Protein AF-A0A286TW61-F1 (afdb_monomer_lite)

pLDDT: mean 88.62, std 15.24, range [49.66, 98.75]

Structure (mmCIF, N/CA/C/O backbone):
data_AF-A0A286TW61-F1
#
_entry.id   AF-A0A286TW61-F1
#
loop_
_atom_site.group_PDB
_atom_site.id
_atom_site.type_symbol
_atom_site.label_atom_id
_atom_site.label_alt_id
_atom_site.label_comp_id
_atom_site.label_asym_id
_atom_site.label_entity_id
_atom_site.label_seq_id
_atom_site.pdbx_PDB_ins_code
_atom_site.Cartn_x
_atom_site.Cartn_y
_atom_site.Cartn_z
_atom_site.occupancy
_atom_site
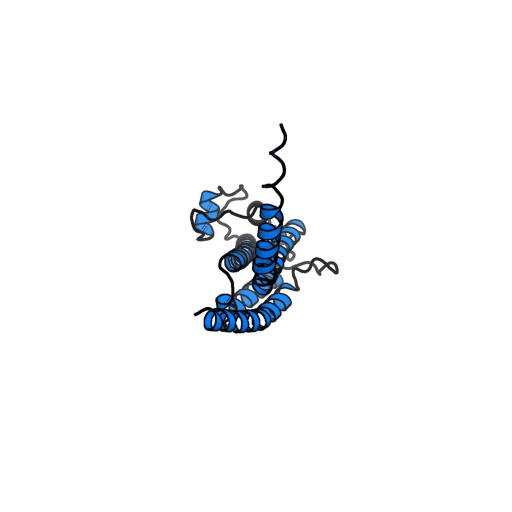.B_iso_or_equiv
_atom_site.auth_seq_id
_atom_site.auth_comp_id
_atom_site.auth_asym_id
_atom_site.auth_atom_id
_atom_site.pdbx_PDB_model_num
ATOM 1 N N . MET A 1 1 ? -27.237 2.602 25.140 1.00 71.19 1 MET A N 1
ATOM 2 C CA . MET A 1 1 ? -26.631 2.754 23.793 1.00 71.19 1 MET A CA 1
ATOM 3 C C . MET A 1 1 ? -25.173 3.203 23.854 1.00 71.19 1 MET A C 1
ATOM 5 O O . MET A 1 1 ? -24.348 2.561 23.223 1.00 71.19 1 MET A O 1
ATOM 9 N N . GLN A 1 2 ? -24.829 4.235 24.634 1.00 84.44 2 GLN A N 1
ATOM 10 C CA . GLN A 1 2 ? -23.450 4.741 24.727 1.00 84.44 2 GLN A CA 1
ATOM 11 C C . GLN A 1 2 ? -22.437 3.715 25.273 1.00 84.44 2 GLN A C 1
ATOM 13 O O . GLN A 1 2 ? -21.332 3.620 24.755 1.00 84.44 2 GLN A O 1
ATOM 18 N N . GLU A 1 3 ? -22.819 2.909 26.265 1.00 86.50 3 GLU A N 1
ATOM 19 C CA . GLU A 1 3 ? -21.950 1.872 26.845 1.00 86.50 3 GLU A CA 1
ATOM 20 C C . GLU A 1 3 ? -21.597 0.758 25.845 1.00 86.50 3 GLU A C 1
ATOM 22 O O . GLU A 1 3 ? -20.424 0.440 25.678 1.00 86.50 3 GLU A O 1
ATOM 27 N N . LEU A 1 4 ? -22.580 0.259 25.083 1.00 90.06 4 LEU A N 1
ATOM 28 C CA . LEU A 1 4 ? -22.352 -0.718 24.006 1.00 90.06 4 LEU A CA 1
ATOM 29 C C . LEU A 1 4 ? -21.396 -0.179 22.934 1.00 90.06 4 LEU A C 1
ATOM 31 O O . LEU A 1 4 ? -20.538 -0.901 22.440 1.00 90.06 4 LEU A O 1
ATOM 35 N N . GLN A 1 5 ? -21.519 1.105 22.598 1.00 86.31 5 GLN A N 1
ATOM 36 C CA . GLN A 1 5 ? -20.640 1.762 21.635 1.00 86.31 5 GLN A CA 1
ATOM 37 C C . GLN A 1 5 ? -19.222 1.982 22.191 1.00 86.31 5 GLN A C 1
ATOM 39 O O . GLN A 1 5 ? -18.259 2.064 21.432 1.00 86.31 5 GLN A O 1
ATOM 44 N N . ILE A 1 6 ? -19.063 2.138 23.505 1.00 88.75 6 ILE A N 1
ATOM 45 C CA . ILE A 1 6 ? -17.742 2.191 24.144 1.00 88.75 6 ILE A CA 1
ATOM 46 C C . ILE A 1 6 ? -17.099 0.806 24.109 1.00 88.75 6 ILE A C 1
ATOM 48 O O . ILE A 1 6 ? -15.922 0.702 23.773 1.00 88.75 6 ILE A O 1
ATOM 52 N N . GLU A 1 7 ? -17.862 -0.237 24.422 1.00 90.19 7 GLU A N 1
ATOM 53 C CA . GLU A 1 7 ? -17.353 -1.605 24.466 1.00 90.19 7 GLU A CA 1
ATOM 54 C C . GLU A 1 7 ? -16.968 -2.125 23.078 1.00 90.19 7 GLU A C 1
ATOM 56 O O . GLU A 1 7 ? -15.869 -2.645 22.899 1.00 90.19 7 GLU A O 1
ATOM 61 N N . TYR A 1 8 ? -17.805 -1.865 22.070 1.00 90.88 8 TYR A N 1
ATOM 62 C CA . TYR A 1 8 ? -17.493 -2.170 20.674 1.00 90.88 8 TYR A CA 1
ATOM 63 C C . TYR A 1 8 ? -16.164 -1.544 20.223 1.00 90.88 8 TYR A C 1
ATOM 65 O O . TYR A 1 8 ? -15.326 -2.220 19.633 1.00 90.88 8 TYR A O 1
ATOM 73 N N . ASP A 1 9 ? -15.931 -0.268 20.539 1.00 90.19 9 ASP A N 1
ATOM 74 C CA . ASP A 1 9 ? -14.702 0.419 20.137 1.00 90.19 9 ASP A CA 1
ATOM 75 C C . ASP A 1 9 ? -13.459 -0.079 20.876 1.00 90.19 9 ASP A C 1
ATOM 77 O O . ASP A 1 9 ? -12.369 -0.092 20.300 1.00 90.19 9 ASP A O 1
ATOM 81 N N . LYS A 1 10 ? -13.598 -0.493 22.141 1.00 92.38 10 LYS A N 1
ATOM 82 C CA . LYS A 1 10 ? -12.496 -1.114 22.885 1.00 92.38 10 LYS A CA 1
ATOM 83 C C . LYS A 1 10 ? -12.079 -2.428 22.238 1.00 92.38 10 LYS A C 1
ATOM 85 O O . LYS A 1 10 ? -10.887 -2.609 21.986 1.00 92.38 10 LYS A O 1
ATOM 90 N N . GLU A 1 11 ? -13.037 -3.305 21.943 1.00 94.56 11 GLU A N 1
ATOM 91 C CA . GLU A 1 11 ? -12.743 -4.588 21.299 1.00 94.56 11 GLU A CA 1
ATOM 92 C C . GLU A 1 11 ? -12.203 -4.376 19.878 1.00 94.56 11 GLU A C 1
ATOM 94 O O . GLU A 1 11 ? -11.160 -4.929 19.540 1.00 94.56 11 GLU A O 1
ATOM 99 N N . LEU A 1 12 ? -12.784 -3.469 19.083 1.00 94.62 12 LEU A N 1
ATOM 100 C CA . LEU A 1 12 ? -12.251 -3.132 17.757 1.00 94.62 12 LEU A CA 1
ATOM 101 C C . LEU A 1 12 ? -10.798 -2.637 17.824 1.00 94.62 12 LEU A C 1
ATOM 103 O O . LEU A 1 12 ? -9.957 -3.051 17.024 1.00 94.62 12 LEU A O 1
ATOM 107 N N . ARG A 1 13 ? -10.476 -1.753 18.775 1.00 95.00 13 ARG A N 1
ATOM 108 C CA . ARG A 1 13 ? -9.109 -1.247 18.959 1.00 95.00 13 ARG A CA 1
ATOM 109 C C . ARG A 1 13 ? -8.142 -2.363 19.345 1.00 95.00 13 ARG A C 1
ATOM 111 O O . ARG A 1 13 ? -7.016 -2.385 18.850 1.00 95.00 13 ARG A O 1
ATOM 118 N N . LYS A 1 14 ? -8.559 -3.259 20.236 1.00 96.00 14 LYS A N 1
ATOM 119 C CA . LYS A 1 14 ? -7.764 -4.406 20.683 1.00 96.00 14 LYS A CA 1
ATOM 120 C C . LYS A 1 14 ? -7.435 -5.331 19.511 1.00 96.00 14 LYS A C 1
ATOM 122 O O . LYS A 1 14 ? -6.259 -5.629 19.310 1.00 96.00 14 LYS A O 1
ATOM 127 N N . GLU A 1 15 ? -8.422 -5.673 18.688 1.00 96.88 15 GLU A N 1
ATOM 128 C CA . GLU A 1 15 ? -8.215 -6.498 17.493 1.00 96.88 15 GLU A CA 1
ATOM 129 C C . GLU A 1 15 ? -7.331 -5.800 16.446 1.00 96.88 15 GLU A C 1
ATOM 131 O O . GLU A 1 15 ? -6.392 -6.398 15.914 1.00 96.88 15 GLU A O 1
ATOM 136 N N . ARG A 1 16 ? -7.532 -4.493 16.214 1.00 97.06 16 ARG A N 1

━━━━━━━━━━━━━━━━━━━━

*Work order*
Every line between the start of the listing and the line containing "ATOM 2 C CA", both ends counted, needs to be printed exactly, minus the pictures.

*Response to this exercise*
Protein AF-A0A286TW61-F1 (afdb_monomer_lite)

pLDDT: mean 88.62, std 15.24, range [49.66, 98.75]

Structure (mmCIF, N/CA/C/O backbone):
data_AF-A0A286TW61-F1
#
_entry.id   AF-A0A286TW61-F1
#
loop_
_atom_site.group_PDB
_atom_site.id
_atom_site.type_symbol
_atom_site.label_atom_id
_atom_site.label_alt_id
_atom_site.label_comp_id
_atom_site.label_asym_id
_atom_site.label_entity_id
_atom_site.label_seq_id
_atom_site.pdbx_PDB_ins_code
_atom_site.Cartn_x
_atom_site.Cartn_y
_atom_site.Cartn_z
_atom_site.occupancy
_atom_site
.B_iso_or_equiv
_atom_site.auth_seq_id
_atom_site.auth_comp_id
_atom_site.auth_asym_id
_atom_site.auth_atom_id
_atom_site.pdbx_PDB_model_num
ATOM 1 N N . MET A 1 1 ? -27.237 2.602 25.140 1.00 71.19 1 MET A N 1
ATOM 2 C CA . MET A 1 1 ? -26.631 2.754 23.793 1.00 71.19 1 MET A CA 1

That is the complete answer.